Your answer should hold exactly the lines below from the line with "ATOM 143 O O" through the line with "ATOM 202 N N", both included, and no pictures at all.
[[ DATA SHOWN open ]]
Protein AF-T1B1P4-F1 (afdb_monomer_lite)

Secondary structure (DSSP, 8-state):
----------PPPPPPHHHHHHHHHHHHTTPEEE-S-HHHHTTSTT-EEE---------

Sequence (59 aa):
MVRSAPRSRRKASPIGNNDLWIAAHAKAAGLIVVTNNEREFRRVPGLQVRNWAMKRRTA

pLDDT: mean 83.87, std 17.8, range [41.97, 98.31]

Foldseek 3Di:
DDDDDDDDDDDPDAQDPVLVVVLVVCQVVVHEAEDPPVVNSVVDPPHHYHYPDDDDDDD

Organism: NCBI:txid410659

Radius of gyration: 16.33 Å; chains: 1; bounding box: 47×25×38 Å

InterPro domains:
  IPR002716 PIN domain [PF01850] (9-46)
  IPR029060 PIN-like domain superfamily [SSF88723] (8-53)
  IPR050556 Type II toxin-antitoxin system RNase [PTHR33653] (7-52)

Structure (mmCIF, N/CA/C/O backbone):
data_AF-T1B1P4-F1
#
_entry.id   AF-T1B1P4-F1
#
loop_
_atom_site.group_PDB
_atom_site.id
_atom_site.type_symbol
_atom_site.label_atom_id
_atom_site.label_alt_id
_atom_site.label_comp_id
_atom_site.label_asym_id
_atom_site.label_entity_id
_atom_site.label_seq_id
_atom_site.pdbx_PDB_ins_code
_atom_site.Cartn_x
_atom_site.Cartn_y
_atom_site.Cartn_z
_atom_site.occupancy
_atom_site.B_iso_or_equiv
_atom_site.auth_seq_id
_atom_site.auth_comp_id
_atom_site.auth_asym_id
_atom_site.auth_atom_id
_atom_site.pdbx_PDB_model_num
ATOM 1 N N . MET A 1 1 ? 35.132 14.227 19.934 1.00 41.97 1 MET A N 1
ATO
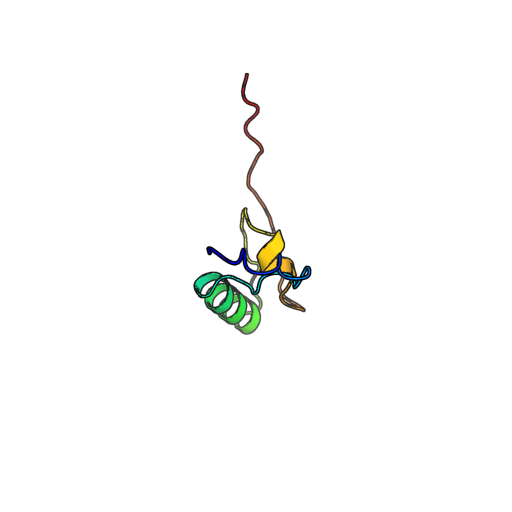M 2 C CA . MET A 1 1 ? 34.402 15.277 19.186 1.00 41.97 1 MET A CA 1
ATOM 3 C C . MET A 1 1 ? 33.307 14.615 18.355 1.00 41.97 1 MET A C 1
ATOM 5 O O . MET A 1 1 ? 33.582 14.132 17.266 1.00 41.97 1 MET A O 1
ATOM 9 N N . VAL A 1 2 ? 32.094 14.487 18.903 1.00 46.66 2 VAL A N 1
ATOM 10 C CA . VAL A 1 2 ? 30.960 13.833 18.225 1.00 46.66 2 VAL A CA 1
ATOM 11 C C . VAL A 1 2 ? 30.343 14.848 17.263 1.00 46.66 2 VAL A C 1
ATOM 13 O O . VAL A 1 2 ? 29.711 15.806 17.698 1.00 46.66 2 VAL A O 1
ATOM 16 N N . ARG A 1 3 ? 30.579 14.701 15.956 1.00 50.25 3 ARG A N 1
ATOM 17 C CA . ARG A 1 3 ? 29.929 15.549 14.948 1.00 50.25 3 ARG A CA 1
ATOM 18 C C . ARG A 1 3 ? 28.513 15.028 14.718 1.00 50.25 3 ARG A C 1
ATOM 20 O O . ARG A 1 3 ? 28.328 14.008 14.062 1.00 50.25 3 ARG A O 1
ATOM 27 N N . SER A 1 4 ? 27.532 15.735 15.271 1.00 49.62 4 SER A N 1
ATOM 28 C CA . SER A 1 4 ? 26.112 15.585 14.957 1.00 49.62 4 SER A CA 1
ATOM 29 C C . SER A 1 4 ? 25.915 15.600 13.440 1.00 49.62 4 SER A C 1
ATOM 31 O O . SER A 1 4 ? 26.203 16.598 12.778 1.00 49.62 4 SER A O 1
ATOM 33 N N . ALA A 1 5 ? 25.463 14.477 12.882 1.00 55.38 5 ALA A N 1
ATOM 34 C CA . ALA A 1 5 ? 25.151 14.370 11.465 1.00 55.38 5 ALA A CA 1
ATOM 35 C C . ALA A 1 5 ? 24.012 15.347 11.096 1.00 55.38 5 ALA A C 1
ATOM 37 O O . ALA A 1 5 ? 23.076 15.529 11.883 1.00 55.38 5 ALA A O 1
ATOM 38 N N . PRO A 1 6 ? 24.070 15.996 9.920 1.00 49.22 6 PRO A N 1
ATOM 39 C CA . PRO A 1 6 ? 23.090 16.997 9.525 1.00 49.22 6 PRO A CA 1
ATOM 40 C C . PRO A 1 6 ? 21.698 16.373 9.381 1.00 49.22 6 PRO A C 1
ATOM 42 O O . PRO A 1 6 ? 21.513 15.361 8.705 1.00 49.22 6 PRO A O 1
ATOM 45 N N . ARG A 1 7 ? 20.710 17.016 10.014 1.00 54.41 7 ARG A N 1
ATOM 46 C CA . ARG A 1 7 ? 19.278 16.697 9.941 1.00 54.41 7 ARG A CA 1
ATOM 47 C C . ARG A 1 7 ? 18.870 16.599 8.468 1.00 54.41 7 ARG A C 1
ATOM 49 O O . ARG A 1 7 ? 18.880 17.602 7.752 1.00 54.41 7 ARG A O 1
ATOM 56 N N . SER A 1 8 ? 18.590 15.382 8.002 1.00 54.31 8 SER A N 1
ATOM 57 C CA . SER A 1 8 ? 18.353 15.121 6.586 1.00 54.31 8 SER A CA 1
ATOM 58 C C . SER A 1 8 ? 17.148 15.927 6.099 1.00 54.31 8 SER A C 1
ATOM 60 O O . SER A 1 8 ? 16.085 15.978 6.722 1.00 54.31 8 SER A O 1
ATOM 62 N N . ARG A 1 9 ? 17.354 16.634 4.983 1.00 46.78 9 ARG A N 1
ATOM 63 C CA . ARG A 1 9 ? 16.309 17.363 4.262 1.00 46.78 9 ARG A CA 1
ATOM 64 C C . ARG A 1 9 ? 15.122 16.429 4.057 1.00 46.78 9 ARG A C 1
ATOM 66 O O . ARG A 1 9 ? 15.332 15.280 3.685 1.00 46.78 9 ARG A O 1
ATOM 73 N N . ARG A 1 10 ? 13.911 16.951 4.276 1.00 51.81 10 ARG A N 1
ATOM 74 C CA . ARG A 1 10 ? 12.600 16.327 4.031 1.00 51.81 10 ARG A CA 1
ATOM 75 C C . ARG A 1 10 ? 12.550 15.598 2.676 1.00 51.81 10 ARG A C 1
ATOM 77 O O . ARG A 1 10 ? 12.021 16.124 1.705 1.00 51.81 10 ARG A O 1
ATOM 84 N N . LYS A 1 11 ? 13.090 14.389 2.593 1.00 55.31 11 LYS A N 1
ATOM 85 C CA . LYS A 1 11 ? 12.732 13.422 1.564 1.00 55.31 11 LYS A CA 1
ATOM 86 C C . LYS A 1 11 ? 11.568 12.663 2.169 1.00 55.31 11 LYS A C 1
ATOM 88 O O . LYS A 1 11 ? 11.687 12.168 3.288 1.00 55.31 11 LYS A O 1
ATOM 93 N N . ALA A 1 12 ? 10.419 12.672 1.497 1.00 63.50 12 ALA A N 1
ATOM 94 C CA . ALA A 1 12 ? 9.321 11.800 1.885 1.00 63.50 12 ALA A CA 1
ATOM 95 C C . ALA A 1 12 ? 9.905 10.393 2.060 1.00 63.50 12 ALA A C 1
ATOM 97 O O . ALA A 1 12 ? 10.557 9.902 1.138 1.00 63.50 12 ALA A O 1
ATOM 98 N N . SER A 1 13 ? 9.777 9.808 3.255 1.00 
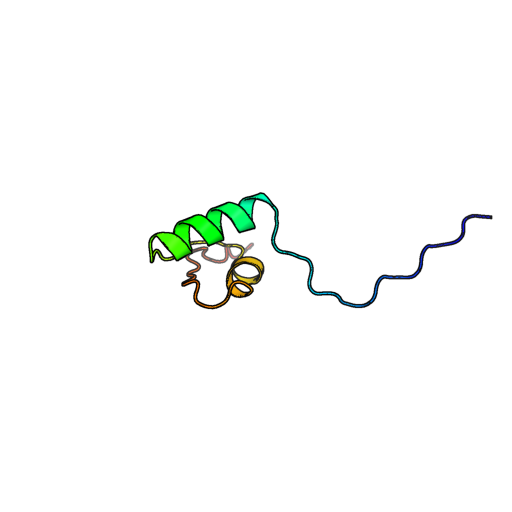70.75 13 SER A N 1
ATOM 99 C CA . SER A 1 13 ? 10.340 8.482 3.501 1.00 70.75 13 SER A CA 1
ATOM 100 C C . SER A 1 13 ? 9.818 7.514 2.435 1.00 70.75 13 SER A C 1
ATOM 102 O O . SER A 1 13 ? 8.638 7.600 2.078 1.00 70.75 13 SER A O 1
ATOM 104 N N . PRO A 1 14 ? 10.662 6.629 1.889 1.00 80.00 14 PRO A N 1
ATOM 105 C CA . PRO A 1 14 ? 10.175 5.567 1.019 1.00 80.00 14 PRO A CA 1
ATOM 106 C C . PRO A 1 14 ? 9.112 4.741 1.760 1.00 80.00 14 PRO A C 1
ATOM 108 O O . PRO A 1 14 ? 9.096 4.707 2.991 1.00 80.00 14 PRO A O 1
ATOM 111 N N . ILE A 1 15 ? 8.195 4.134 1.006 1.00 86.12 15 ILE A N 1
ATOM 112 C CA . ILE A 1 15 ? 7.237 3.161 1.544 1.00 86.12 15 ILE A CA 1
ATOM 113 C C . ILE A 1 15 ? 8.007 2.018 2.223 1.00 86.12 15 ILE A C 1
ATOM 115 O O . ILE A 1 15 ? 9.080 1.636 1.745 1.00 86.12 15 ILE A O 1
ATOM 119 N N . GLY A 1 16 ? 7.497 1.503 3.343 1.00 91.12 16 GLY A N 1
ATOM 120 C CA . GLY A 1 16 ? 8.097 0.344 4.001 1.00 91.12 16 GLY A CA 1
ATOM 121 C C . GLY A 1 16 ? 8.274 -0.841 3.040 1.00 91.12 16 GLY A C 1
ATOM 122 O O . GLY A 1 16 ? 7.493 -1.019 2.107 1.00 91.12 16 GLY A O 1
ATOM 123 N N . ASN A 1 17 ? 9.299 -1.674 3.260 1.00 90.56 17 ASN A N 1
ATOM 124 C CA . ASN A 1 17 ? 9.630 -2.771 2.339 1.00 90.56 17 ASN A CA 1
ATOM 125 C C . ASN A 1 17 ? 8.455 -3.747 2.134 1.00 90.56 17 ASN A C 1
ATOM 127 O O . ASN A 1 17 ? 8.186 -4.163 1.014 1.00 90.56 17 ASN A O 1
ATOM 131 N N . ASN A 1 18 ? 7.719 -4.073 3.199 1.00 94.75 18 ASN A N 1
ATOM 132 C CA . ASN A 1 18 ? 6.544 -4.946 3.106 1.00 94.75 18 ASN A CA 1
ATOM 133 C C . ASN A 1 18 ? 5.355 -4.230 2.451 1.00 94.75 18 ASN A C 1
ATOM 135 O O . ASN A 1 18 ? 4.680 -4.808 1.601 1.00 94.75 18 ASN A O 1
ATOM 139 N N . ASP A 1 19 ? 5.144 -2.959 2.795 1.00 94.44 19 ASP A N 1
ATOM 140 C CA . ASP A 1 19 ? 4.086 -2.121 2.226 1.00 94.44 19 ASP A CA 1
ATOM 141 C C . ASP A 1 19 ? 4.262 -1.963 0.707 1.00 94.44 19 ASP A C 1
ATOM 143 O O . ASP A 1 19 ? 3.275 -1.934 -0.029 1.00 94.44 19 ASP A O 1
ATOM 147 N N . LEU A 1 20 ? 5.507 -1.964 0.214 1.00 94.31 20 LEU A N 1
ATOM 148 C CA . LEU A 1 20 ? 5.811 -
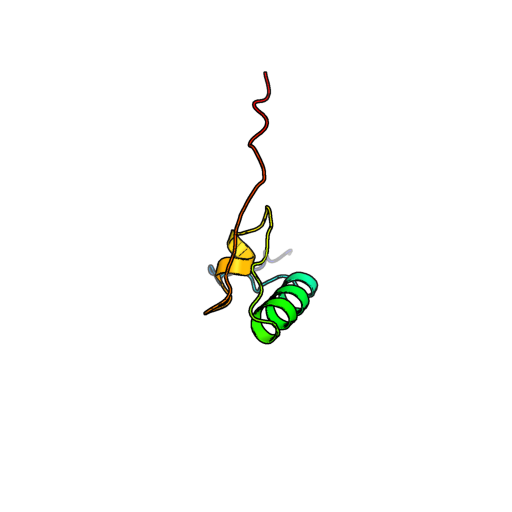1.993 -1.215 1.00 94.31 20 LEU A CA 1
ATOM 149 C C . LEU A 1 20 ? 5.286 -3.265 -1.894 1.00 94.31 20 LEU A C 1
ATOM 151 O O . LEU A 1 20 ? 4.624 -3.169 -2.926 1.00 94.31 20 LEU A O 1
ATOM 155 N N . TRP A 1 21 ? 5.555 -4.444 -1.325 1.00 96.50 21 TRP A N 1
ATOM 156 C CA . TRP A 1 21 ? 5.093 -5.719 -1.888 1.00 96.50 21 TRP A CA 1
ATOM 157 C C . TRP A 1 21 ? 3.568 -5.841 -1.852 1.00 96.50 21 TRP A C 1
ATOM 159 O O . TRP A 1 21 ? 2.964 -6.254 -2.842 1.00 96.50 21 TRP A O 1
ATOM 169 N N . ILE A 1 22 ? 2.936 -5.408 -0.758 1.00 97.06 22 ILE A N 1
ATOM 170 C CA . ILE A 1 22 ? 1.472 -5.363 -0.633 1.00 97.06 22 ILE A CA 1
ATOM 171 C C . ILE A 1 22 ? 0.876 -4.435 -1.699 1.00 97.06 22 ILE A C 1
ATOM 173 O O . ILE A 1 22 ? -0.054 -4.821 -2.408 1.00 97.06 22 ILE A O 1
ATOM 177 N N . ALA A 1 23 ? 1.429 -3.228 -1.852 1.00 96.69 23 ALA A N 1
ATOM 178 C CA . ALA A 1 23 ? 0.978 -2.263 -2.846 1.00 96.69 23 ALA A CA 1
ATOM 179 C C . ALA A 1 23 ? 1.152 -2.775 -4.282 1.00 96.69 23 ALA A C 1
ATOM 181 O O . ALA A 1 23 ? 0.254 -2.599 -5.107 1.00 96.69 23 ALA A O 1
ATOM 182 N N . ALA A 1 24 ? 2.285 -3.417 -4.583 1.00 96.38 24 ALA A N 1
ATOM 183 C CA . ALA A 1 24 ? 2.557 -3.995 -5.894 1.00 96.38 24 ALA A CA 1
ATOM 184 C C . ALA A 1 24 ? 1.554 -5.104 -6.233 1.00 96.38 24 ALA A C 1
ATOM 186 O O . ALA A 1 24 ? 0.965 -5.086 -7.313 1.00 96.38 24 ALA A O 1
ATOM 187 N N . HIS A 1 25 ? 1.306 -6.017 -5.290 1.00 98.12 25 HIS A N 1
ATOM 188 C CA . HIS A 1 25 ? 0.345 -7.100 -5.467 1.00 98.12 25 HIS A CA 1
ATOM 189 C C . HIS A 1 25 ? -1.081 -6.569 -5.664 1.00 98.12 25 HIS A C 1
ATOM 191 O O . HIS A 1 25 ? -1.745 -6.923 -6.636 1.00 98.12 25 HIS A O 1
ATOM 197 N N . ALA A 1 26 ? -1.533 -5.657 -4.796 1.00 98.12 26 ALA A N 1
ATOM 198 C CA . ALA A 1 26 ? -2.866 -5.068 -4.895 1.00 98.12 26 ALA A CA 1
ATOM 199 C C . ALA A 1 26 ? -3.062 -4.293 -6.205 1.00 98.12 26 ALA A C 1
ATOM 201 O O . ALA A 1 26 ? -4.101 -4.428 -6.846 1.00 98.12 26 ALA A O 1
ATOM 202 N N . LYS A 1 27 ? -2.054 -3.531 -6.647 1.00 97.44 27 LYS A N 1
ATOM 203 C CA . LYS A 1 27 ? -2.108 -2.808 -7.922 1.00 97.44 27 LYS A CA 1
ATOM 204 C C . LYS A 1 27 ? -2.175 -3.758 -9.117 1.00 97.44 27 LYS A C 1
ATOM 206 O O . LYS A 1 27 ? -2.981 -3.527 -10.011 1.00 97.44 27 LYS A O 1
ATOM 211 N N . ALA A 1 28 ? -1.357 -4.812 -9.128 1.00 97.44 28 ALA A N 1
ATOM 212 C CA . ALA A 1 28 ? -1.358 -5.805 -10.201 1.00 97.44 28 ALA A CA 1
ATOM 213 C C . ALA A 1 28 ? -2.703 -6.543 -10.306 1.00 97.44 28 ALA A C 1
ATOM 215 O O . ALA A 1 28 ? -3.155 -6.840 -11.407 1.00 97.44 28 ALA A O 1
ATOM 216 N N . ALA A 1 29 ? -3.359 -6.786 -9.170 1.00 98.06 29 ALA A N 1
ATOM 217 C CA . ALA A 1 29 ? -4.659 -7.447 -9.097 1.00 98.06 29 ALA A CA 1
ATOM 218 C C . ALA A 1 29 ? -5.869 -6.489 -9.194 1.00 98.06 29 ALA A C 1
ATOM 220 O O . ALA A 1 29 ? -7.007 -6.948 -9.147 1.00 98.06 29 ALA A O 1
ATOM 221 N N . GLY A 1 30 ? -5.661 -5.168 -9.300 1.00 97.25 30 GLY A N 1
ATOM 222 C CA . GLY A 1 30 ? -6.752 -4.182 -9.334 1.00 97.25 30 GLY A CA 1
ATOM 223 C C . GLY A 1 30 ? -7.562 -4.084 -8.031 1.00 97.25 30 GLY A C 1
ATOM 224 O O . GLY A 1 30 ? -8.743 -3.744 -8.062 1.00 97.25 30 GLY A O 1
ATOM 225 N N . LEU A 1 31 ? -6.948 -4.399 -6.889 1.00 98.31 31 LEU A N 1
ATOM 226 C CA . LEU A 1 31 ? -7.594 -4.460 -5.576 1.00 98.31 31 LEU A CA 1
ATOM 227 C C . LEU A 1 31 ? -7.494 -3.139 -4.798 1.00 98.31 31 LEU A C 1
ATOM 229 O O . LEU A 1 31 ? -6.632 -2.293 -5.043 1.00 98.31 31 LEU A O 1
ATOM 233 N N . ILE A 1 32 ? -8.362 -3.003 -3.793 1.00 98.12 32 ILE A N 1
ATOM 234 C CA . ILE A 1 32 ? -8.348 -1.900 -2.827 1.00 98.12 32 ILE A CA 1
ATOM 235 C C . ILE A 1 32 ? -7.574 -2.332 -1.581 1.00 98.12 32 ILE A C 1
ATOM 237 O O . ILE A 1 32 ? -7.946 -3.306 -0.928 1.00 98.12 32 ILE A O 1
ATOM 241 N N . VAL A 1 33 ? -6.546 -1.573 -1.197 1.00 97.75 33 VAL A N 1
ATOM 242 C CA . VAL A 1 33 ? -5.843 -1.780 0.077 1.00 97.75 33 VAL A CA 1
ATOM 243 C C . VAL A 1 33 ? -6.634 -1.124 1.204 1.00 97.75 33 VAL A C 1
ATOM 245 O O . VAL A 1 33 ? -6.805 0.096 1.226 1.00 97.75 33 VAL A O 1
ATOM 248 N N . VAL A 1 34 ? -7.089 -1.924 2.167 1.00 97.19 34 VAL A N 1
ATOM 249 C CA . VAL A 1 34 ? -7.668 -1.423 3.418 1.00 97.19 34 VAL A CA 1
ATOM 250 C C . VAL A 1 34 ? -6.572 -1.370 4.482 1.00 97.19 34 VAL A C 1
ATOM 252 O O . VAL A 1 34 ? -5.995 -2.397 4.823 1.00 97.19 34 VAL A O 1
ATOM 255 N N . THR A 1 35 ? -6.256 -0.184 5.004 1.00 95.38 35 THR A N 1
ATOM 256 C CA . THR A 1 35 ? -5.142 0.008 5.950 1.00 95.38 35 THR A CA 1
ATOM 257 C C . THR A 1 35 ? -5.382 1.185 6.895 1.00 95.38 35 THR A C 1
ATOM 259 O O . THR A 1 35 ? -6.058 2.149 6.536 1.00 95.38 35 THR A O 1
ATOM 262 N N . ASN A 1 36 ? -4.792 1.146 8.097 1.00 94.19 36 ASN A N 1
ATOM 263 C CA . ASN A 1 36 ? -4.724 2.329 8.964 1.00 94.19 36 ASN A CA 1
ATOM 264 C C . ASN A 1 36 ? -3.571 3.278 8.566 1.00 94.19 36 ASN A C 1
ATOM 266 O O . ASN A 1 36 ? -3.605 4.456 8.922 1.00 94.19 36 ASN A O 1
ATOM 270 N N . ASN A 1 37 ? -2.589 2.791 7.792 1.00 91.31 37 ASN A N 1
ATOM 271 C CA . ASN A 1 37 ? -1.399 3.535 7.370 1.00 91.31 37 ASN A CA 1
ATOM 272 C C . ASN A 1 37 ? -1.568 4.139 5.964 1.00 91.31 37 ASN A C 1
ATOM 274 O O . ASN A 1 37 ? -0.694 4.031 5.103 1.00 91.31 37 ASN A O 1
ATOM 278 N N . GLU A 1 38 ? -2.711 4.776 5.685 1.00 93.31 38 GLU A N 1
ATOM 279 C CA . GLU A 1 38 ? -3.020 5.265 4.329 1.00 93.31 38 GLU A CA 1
[[ DATA SHOWN closed ]]
▶ ANSWER BELOW
ATOM 143 O O . ASP A 1 19 ? 3.275 -1.934 -0.029 1.00 94.44 19 ASP A O 1
ATOM 147 N N . LEU A 1 20 ? 5.507 -1.964 0.214 1.00 94.31 20 LEU A N 1
ATOM 148 C CA . LEU A 1 20 ? 5.811 -
1.993 -1.215 1.00 94.31 20 LEU A CA 1
ATOM 149 C C . LEU A 1 20 ? 5.286 -3.265 -1.894 1.00 94.31 20 LEU A C 1
ATOM 151 O O . LEU A 1 20 ? 4.624 -3.169 -2.926 1.00 94.31 20 LEU A O 1
ATOM 155 N N . TRP A 1 21 ? 5.555 -4.444 -1.325 1.00 96.50 21 TRP A N 1
ATOM 156 C CA . TRP A 1 21 ? 5.093 -5.719 -1.888 1.00 96.50 21 TRP A CA 1
ATOM 157 C C . TRP A 1 21 ? 3.568 -5.841 -1.852 1.00 96.50 21 TRP A C 1
ATOM 159 O O . TRP A 1 21 ? 2.964 -6.254 -2.842 1.00 96.50 21 TRP A O 1
ATOM 169 N N . ILE A 1 22 ? 2.936 -5.408 -0.758 1.00 97.06 22 ILE A N 1
ATOM 170 C CA . ILE A 1 22 ? 1.472 -5.363 -0.633 1.00 97.06 22 ILE A CA 1
ATOM 171 C C . ILE A 1 22 ? 0.876 -4.435 -1.699 1.00 97.06 22 ILE A C 1
ATOM 173 O O . ILE A 1 22 ? -0.054 -4.821 -2.408 1.00 97.06 22 ILE A O 1
ATOM 177 N N . ALA A 1 23 ? 1.429 -3.228 -1.852 1.00 96.69 23 ALA A N 1
ATOM 178 C CA . ALA A 1 23 ? 0.978 -2.263 -2.846 1.00 96.69 23 ALA A CA 1
ATOM 179 C C . ALA A 1 23 ? 1.152 -2.775 -4.282 1.00 96.69 23 ALA A C 1
ATOM 181 O O . ALA A 1 23 ? 0.254 -2.599 -5.107 1.00 96.69 23 ALA A O 1
ATOM 182 N N . ALA A 1 24 ? 2.285 -3.417 -4.583 1.00 96.38 24 ALA A N 1
ATOM 183 C CA . ALA A 1 24 ? 2.557 -3.995 -5.894 1.00 96.38 24 ALA A CA 1
ATOM 184 C C . ALA A 1 24 ? 1.554 -5.104 -6.233 1.00 96.38 24 ALA A C 1
ATOM 186 O O . ALA A 1 24 ? 0.965 -5.086 -7.313 1.00 96.38 24 ALA A O 1
ATOM 187 N N . HIS A 1 25 ? 1.306 -6.017 -5.290 1.00 98.12 25 HIS A N 1
ATOM 188 C CA . HIS A 1 25 ? 0.345 -7.100 -5.467 1.00 98.12 25 HIS A CA 1
ATOM 189 C C . HIS A 1 25 ? -1.081 -6.569 -5.664 1.00 98.12 25 HIS A C 1
ATOM 191 O O . HIS A 1 25 ? -1.745 -6.923 -6.636 1.00 98.12 25 HIS A O 1
ATOM 197 N N . ALA A 1 26 ? -1.533 -5.657 -4.796 1.00 98.12 26 ALA A N 1
ATOM 198 C CA . ALA A 1 26 ? -2.866 -5.068 -4.895 1.00 98.12 26 ALA A CA 1
ATOM 199 C C . ALA A 1 26 ? -3.062 -4.293 -6.205 1.00 98.12 26 ALA A C 1
ATOM 201 O O . ALA A 1 26 ? -4.101 -4.428 -6.846 1.00 98.12 26 ALA A O 1
ATOM 202 N N . LYS A 1 27 ? -2.054 -3.531 -6.647 1.00 97.44 27 LYS A N 1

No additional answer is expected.